Take the data below and extract the lines from the one with "ATOM 101 N N" to the one with "ATOM 144 O O", inclusive, exactly as written.
BEGIN Provided information
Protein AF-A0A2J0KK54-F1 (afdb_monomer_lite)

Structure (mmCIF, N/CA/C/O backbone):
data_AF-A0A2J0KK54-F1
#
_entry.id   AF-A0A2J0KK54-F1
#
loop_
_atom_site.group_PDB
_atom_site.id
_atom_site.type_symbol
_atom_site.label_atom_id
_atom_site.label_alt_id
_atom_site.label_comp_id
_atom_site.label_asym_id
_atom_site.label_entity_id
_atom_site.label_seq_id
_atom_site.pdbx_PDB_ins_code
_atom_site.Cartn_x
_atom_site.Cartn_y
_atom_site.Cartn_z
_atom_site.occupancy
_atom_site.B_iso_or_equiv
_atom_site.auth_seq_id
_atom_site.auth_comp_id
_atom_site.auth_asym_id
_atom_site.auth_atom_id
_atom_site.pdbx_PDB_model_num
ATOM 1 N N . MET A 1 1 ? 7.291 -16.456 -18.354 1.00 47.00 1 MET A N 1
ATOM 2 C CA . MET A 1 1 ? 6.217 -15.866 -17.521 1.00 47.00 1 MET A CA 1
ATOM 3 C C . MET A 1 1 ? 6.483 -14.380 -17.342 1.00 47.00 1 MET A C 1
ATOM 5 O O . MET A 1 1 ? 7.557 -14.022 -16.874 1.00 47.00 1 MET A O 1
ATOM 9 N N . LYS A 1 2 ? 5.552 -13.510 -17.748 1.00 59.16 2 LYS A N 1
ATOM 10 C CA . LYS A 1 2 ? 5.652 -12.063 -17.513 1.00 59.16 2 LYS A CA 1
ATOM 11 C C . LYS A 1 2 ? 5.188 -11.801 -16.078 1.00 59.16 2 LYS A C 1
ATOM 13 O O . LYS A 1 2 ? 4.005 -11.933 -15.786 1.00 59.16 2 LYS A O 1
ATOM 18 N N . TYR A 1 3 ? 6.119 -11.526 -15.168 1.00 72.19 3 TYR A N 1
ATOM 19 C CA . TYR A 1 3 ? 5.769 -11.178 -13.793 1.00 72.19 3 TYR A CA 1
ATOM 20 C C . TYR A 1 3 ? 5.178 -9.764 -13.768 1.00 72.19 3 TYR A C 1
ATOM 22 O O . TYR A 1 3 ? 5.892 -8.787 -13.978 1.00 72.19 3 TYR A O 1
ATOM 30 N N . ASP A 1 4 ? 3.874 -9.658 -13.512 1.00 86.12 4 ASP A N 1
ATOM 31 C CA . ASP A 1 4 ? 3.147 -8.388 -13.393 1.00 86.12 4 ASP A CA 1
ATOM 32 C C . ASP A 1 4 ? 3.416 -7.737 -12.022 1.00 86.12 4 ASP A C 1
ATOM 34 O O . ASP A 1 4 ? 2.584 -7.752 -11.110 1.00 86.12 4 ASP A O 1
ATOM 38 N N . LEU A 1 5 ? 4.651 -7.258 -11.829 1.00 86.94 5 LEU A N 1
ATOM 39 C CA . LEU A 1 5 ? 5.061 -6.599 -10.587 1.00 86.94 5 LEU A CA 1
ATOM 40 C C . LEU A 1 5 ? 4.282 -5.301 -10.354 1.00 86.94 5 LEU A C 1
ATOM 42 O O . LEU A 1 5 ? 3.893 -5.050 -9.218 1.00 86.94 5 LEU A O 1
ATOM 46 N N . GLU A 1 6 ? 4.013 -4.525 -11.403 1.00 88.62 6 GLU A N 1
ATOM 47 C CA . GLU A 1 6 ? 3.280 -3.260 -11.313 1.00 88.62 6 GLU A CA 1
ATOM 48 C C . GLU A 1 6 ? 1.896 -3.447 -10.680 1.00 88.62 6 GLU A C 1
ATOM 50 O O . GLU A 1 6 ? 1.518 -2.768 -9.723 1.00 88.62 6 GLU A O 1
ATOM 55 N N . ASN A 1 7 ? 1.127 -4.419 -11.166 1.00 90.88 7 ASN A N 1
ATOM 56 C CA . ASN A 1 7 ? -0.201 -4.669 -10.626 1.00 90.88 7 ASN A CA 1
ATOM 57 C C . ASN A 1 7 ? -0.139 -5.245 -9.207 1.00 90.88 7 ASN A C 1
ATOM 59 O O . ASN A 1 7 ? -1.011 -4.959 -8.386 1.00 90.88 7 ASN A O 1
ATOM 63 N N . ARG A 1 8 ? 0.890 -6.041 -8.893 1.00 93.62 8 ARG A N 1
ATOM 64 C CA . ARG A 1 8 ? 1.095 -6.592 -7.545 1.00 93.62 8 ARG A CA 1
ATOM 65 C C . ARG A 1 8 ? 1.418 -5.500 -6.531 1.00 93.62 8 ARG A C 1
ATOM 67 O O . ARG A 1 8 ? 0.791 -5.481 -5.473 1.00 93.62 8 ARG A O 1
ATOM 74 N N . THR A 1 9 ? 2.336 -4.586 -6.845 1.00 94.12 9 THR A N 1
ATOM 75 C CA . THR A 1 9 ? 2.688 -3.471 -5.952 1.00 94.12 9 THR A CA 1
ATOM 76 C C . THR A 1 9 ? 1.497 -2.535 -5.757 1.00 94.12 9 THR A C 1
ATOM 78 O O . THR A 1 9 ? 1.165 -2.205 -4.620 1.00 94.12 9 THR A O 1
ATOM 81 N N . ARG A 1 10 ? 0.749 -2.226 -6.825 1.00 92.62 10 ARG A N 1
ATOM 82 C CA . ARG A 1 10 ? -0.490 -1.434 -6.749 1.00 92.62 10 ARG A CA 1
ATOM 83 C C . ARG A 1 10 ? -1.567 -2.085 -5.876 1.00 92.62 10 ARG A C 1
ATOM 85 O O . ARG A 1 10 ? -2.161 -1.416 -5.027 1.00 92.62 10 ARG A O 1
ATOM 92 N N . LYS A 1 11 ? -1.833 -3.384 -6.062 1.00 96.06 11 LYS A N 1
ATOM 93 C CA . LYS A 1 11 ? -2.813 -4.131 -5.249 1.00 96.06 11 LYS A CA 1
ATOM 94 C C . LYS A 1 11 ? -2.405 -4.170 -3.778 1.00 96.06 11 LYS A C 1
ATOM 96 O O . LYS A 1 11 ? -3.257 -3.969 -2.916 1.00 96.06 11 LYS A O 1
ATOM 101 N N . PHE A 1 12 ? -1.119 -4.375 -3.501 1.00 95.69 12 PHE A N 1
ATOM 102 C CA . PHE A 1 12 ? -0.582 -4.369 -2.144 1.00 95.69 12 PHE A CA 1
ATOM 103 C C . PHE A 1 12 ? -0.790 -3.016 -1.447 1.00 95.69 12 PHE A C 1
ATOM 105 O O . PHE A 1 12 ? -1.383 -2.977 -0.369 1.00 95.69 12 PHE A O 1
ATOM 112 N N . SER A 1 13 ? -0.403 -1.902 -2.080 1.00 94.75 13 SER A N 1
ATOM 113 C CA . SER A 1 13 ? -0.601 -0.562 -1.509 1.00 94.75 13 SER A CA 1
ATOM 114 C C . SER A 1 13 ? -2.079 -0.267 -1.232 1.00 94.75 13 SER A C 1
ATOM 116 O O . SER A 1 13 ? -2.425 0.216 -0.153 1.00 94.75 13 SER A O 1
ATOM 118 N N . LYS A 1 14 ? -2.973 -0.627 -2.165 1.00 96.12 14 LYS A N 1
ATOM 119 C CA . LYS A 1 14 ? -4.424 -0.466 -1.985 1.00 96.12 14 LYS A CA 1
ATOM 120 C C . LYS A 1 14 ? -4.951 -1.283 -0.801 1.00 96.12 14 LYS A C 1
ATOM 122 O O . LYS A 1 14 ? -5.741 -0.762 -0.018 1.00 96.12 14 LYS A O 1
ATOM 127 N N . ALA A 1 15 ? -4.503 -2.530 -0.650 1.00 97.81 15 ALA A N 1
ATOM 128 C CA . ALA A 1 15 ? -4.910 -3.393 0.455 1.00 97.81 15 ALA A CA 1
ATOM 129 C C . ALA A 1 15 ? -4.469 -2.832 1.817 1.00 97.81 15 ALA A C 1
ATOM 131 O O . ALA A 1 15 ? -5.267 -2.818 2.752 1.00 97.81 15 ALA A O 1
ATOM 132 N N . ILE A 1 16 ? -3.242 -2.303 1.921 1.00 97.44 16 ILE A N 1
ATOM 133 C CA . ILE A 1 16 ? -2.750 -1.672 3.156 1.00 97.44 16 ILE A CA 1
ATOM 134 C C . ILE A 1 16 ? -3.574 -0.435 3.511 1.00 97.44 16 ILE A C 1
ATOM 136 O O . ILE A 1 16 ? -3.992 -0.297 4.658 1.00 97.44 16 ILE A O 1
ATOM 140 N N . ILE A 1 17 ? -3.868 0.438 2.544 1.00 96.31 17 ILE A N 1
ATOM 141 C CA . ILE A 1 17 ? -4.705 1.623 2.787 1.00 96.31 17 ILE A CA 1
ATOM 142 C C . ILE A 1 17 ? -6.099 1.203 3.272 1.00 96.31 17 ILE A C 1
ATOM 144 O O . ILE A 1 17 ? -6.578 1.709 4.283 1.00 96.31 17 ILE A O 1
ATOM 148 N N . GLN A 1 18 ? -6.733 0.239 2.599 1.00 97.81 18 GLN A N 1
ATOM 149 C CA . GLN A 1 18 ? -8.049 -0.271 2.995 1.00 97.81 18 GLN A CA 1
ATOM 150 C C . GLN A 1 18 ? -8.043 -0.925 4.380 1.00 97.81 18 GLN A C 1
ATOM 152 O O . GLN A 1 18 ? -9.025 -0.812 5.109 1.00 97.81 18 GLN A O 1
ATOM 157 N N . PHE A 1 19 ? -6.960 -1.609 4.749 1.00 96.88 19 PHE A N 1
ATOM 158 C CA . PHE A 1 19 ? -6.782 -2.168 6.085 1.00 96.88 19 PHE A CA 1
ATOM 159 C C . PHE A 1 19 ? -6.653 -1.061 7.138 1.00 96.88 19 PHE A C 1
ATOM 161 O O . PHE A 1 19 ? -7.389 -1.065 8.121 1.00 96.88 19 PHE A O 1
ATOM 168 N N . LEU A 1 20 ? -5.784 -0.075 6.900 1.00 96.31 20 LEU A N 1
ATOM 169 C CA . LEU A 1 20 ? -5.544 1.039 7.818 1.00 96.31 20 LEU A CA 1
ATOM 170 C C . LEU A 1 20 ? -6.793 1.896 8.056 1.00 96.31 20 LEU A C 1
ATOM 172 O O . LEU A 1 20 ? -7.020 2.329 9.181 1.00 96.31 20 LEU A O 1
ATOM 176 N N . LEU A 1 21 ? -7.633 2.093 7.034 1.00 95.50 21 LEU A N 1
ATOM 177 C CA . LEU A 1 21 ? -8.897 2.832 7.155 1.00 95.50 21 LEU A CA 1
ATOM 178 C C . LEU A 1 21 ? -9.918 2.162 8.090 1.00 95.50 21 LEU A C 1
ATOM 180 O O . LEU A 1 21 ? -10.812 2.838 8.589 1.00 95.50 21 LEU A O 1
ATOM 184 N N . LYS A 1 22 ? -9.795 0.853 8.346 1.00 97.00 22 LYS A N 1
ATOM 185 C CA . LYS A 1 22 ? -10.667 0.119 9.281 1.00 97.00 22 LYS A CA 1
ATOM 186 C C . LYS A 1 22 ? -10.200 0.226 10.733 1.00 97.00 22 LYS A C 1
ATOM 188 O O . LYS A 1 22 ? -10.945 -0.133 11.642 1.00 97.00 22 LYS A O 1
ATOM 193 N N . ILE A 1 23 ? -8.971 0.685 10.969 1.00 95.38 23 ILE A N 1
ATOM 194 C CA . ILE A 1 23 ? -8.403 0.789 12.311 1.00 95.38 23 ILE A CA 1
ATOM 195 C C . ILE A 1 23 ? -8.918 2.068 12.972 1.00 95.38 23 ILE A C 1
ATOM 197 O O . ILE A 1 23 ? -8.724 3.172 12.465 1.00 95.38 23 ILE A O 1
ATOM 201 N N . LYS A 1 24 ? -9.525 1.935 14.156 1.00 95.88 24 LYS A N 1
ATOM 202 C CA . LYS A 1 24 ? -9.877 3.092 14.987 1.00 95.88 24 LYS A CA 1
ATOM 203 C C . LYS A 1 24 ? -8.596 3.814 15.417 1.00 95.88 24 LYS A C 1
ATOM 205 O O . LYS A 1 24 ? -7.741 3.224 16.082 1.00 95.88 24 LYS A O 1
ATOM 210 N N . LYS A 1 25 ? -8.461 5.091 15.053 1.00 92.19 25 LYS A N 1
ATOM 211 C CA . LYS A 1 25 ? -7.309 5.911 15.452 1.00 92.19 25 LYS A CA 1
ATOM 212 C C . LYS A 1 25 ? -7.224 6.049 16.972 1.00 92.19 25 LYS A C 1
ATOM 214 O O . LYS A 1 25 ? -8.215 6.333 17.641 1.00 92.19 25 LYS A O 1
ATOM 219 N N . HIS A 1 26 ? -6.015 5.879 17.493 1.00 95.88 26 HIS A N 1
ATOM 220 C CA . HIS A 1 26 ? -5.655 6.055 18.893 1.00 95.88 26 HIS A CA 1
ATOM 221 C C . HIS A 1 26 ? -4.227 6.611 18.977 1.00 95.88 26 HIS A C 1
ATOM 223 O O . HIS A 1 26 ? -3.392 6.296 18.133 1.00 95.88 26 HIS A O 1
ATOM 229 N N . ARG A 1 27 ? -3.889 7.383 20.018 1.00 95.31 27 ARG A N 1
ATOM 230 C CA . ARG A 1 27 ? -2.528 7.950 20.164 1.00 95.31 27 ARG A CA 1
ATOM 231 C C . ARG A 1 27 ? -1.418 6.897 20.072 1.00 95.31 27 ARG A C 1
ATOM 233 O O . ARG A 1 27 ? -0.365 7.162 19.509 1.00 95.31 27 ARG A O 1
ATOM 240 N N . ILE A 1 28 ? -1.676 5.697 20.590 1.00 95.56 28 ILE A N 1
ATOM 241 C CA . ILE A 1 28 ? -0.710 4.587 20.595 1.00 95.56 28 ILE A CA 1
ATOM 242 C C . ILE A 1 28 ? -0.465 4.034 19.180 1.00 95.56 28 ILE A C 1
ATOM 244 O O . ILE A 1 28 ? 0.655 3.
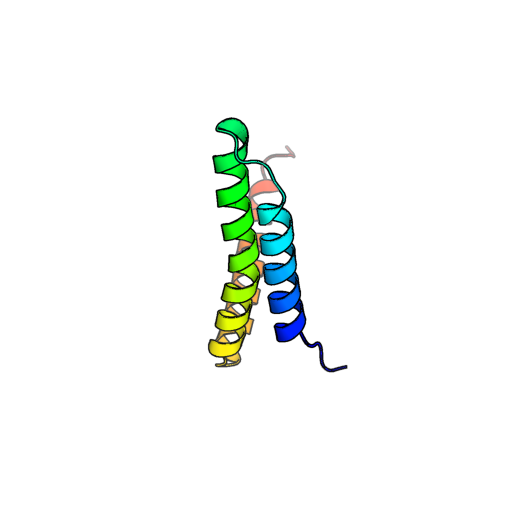643 18.863 1.00 95.56 28 ILE A O 1
ATOM 248 N N . ASN A 1 29 ? -1.486 4.005 18.314 1.00 96.06 29 ASN A N 1
ATOM 249 C CA . ASN A 1 29 ? -1.371 3.388 16.989 1.00 96.06 29 ASN A CA 1
ATOM 250 C C . ASN A 1 29 ? -1.001 4.373 15.870 1.00 96.06 29 ASN A C 1
ATOM 252 O O . ASN A 1 29 ? -0.592 3.931 14.802 1.00 96.06 29 ASN A O 1
ATOM 256 N N . ASP A 1 30 ? -1.048 5.683 16.111 1.00 95.81 30 ASP A N 1
ATOM 257 C CA . ASP A 1 30 ? -0.792 6.701 15.083 1.00 95.81 30 ASP A CA 1
ATOM 258 C C . ASP A 1 30 ? 0.631 6.605 14.486 1.00 95.81 30 ASP A C 1
ATOM 260 O O . ASP A 1 30 ? 0.832 6.631 13.266 1.00 95.81 30 ASP A O 1
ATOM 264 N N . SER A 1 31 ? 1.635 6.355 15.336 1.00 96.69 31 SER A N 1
END Provided information
Task response
ATOM 101 N N . PHE A 1 12 ? -1.119 -4.375 -3.501 1.00 95.69 12 PHE A N 1
ATOM 102 C CA . PHE A 1 12 ? -0.582 -4.369 -2.144 1.00 95.69 12 PHE A CA 1
ATOM 103 C C . PHE A 1 12 ? -0.790 -3.016 -1.447 1.00 95.69 12 PHE A C 1
ATOM 105 O O . PHE A 1 12 ? -1.383 -2.977 -0.369 1.00 95.69 12 PHE A O 1
ATOM 112 N N . SER A 1 13 ? -0.403 -1.902 -2.080 1.00 94.75 13 SER A N 1
ATOM 113 C CA . SER A 1 13 ? -0.601 -0.562 -1.509 1.00 94.75 13 SER A CA 1
ATOM 114 C C . SER A 1 13 ? -2.079 -0.267 -1.232 1.00 94.75 13 SER A C 1
ATOM 116 O O . SER A 1 13 ? -2.425 0.216 -0.153 1.00 94.75 13 SER A O 1
ATOM 118 N N . LYS A 1 14 ? -2.973 -0.627 -2.165 1.00 96.12 14 LYS A N 1
ATOM 119 C CA . LYS A 1 14 ? -4.424 -0.466 -1.985 1.00 96.12 14 LYS A CA 1
ATOM 120 C C . LYS A 1 14 ? -4.951 -1.283 -0.801 1.00 96.12 14 LYS A C 1
ATOM 122 O O . LYS A 1 14 ? -5.741 -0.762 -0.018 1.00 96.12 14 LYS A O 1
ATOM 127 N N . ALA A 1 15 ? -4.503 -2.530 -0.650 1.00 97.81 15 ALA A N 1
ATOM 128 C CA . ALA A 1 15 ? -4.910 -3.393 0.455 1.00 97.81 15 ALA A CA 1
ATOM 129 C C . ALA A 1 15 ? -4.469 -2.832 1.817 1.00 97.81 15 ALA A C 1
ATOM 131 O O . ALA A 1 15 ? -5.267 -2.818 2.752 1.00 97.81 15 ALA A O 1
ATOM 132 N N . ILE A 1 16 ? -3.242 -2.303 1.921 1.00 97.44 16 ILE A N 1
ATOM 133 C CA . ILE A 1 16 ? -2.750 -1.672 3.156 1.00 97.44 16 ILE A CA 1
ATOM 134 C C . ILE A 1 16 ? -3.574 -0.435 3.511 1.00 97.44 16 ILE A C 1
ATOM 136 O O . ILE A 1 16 ? -3.992 -0.297 4.658 1.00 97.44 16 ILE A O 1
ATOM 140 N N . ILE A 1 17 ? -3.868 0.438 2.544 1.00 96.31 17 ILE A N 1
ATOM 141 C CA . ILE A 1 17 ? -4.705 1.623 2.787 1.00 96.31 17 ILE A CA 1
ATOM 142 C C . ILE A 1 17 ? -6.099 1.203 3.272 1.00 96.31 17 ILE A C 1
ATOM 144 O O . ILE A 1 17 ? -6.578 1.709 4.283 1.00 96.31 17 ILE A O 1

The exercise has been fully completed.